Improving Data Operations at Clinical Research Sites

By Kyle Given, Executive Vice President of Account Management, Transformative Pharmaceutical Solutions
Whose favorite activity in a clinical trial is answering data queries? I would take a guess that the answer is a resounding “not me” for almost every site resource that has ever been involved in a clinical trial.
So why, then, is data management such a significant, and aggravating, part of the study coordinator’s responsibilities? Well, let’s start with the fact that patient data is voluminous and highly variable within and across patients. It is hard to keep it all straight, especially if a site may not be trained on certain data management concepts or provided with the same tools necessary to visualize that data.
Also, given resource constraints at many sites, data operations are often deprioritized, which builds up a backlog of data cleaning and potentially more queries. On the other hand, having high-quality, consistent, and reliable data is essential to answer each protocol’s efficacy and safety objectives with a high level of scientific rigor.

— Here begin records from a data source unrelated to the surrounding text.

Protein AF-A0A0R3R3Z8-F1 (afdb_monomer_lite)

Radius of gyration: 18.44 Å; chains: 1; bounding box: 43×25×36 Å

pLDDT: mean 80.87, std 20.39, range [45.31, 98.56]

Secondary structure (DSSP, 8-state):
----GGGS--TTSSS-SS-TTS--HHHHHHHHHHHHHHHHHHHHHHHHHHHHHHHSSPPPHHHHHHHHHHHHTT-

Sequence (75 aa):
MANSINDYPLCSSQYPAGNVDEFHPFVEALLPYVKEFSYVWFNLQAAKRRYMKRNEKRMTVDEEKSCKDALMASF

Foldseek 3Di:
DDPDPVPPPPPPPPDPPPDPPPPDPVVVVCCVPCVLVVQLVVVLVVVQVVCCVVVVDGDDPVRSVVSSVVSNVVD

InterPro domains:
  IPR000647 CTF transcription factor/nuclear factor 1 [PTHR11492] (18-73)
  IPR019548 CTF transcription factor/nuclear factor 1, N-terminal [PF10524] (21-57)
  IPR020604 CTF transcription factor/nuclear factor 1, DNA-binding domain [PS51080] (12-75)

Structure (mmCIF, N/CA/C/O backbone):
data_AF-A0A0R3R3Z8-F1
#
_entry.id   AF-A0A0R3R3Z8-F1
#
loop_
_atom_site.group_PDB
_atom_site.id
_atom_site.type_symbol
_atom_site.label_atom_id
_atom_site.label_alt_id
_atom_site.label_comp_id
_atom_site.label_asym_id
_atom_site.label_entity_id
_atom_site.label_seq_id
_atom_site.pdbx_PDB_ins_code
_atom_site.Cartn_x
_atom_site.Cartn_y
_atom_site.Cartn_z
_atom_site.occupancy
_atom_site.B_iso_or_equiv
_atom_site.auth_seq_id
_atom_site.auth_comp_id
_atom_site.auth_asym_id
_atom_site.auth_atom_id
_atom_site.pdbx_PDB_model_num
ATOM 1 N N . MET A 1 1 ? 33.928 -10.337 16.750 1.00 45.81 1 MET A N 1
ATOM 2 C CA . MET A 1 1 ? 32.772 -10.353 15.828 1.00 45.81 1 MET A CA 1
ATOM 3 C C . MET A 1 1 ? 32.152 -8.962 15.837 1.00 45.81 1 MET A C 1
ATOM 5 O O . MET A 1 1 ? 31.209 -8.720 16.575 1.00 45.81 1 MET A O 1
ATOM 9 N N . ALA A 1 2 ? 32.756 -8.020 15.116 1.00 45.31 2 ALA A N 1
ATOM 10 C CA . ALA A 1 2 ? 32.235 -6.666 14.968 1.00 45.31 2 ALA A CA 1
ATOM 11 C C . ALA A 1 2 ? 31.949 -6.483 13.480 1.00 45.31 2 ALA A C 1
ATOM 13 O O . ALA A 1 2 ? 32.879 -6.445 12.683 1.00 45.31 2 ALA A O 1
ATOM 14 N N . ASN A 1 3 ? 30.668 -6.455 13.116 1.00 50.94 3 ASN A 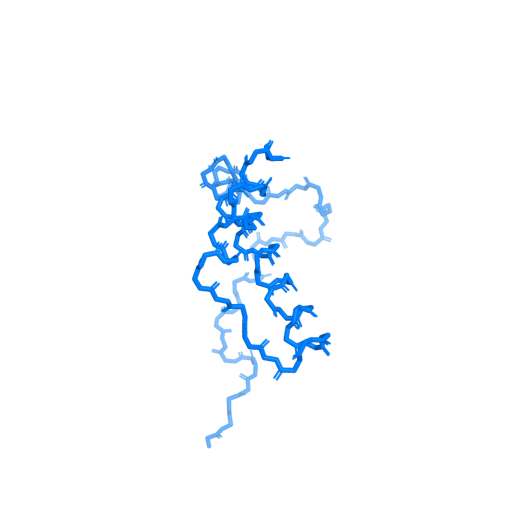N 1
ATOM 15 C CA . ASN A 1 3 ? 30.237 -6.130 11.762 1.00 50.94 3 ASN A CA 1
ATOM 16 C C . ASN A 1 3 ? 30.427 -4.621 11.577 1.00 50.94 3 ASN A C 1
ATOM 18 O O . ASN A 1 3 ? 29.528 -3.832 11.868 1.00 50.94 3 ASN A O 1
ATOM 22 N N . SER A 1 4 ? 31.638 -4.229 11.183 1.00 53.09 4 SER A N 1
ATOM 23 C CA . SER A 1 4 ? 31.948 -2.869 10.763 1.00 53.09 4 SER A CA 1
ATOM 24 C C . SER A 1 4 ? 31.271 -2.630 9.418 1.00 53.09 4 SER A C 1
ATOM 26 O O . SER A 1 4 ? 31.396 -3.4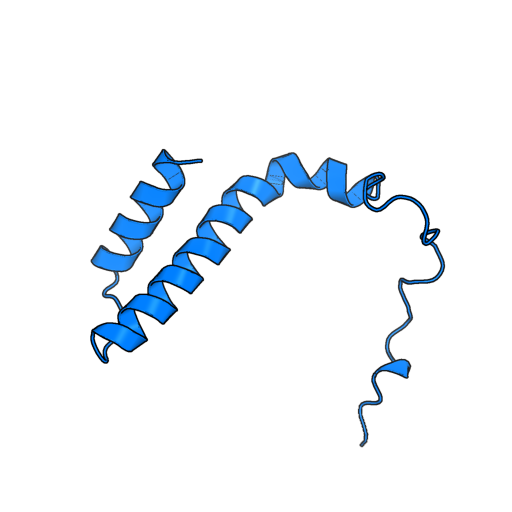33 8.498 1.00 53.09 4 SER A O 1
ATOM 28 N N . ILE A 1 5 ? 30.548 -1.519 9.290 1.00 53.00 5 ILE A N 1
ATOM 29 C CA . ILE A 1 5 ? 29.845 -1.108 8.059 1.00 53.00 5 ILE A CA 1
ATOM 30 C C . ILE A 1 5 ? 30.794 -1.055 6.837 1.00 53.00 5 ILE A C 1
ATOM 32 O O . ILE A 1 5 ? 30.340 -1.133 5.701 1.00 53.00 5 ILE A O 1
ATOM 36 N N . ASN A 1 6 ? 32.107 -0.994 7.071 1.00 54.06 6 ASN A N 1
ATOM 37 C CA . ASN A 1 6 ? 33.148 -0.886 6.051 1.00 54.06 6 ASN A CA 1
ATOM 38 C C . ASN A 1 6 ? 33.556 -2.214 5.379 1.00 54.06 6 ASN A C 1
ATOM 40 O O . ASN A 1 6 ? 34.302 -2.165 4.407 1.00 54.06 6 ASN A O 1
ATOM 44 N N . ASP A 1 7 ? 33.098 -3.376 5.861 1.00 51.09 7 ASP A N 1
ATOM 45 C CA . ASP A 1 7 ? 33.442 -4.687 5.271 1.00 51.09 7 ASP A CA 1
ATOM 46 C C . ASP A 1 7 ? 32.478 -5.134 4.155 1.00 51.09 7 ASP A C 1
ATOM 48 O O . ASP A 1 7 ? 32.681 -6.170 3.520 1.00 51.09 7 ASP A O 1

Let’s start with the first issue, available resources. Most study coordinators are clinically trained – not trained to be data experts. This does not mean they do not have an awareness of the logical ways that clinical data interact, but they may not have the same level of knowledge and experience as a data manager that ultimately oversees the data quality in a clinical trial.
More importantly, clinical trial budgets often underestimate (or largely ignore) the amount of time that will be spent entering, curating, and cleaning patient data. It’s almost impossible to anticipate this volume of work before a trial starts. This leads to data cleaning being deprioritized at many sites with data query volumes increasing as a result.
The second challenge is that sites do not have effective data visualization tools to facilitate the review of large quantities of patient data. Most EDC or e-source platforms present the data one module at a time so the reviewer can only see a limited slice of data at any given point. They are set up for data entry, but not data review. In addition, the data is often captured in multiple systems, so cross-referencing data adds to the complexity of the review.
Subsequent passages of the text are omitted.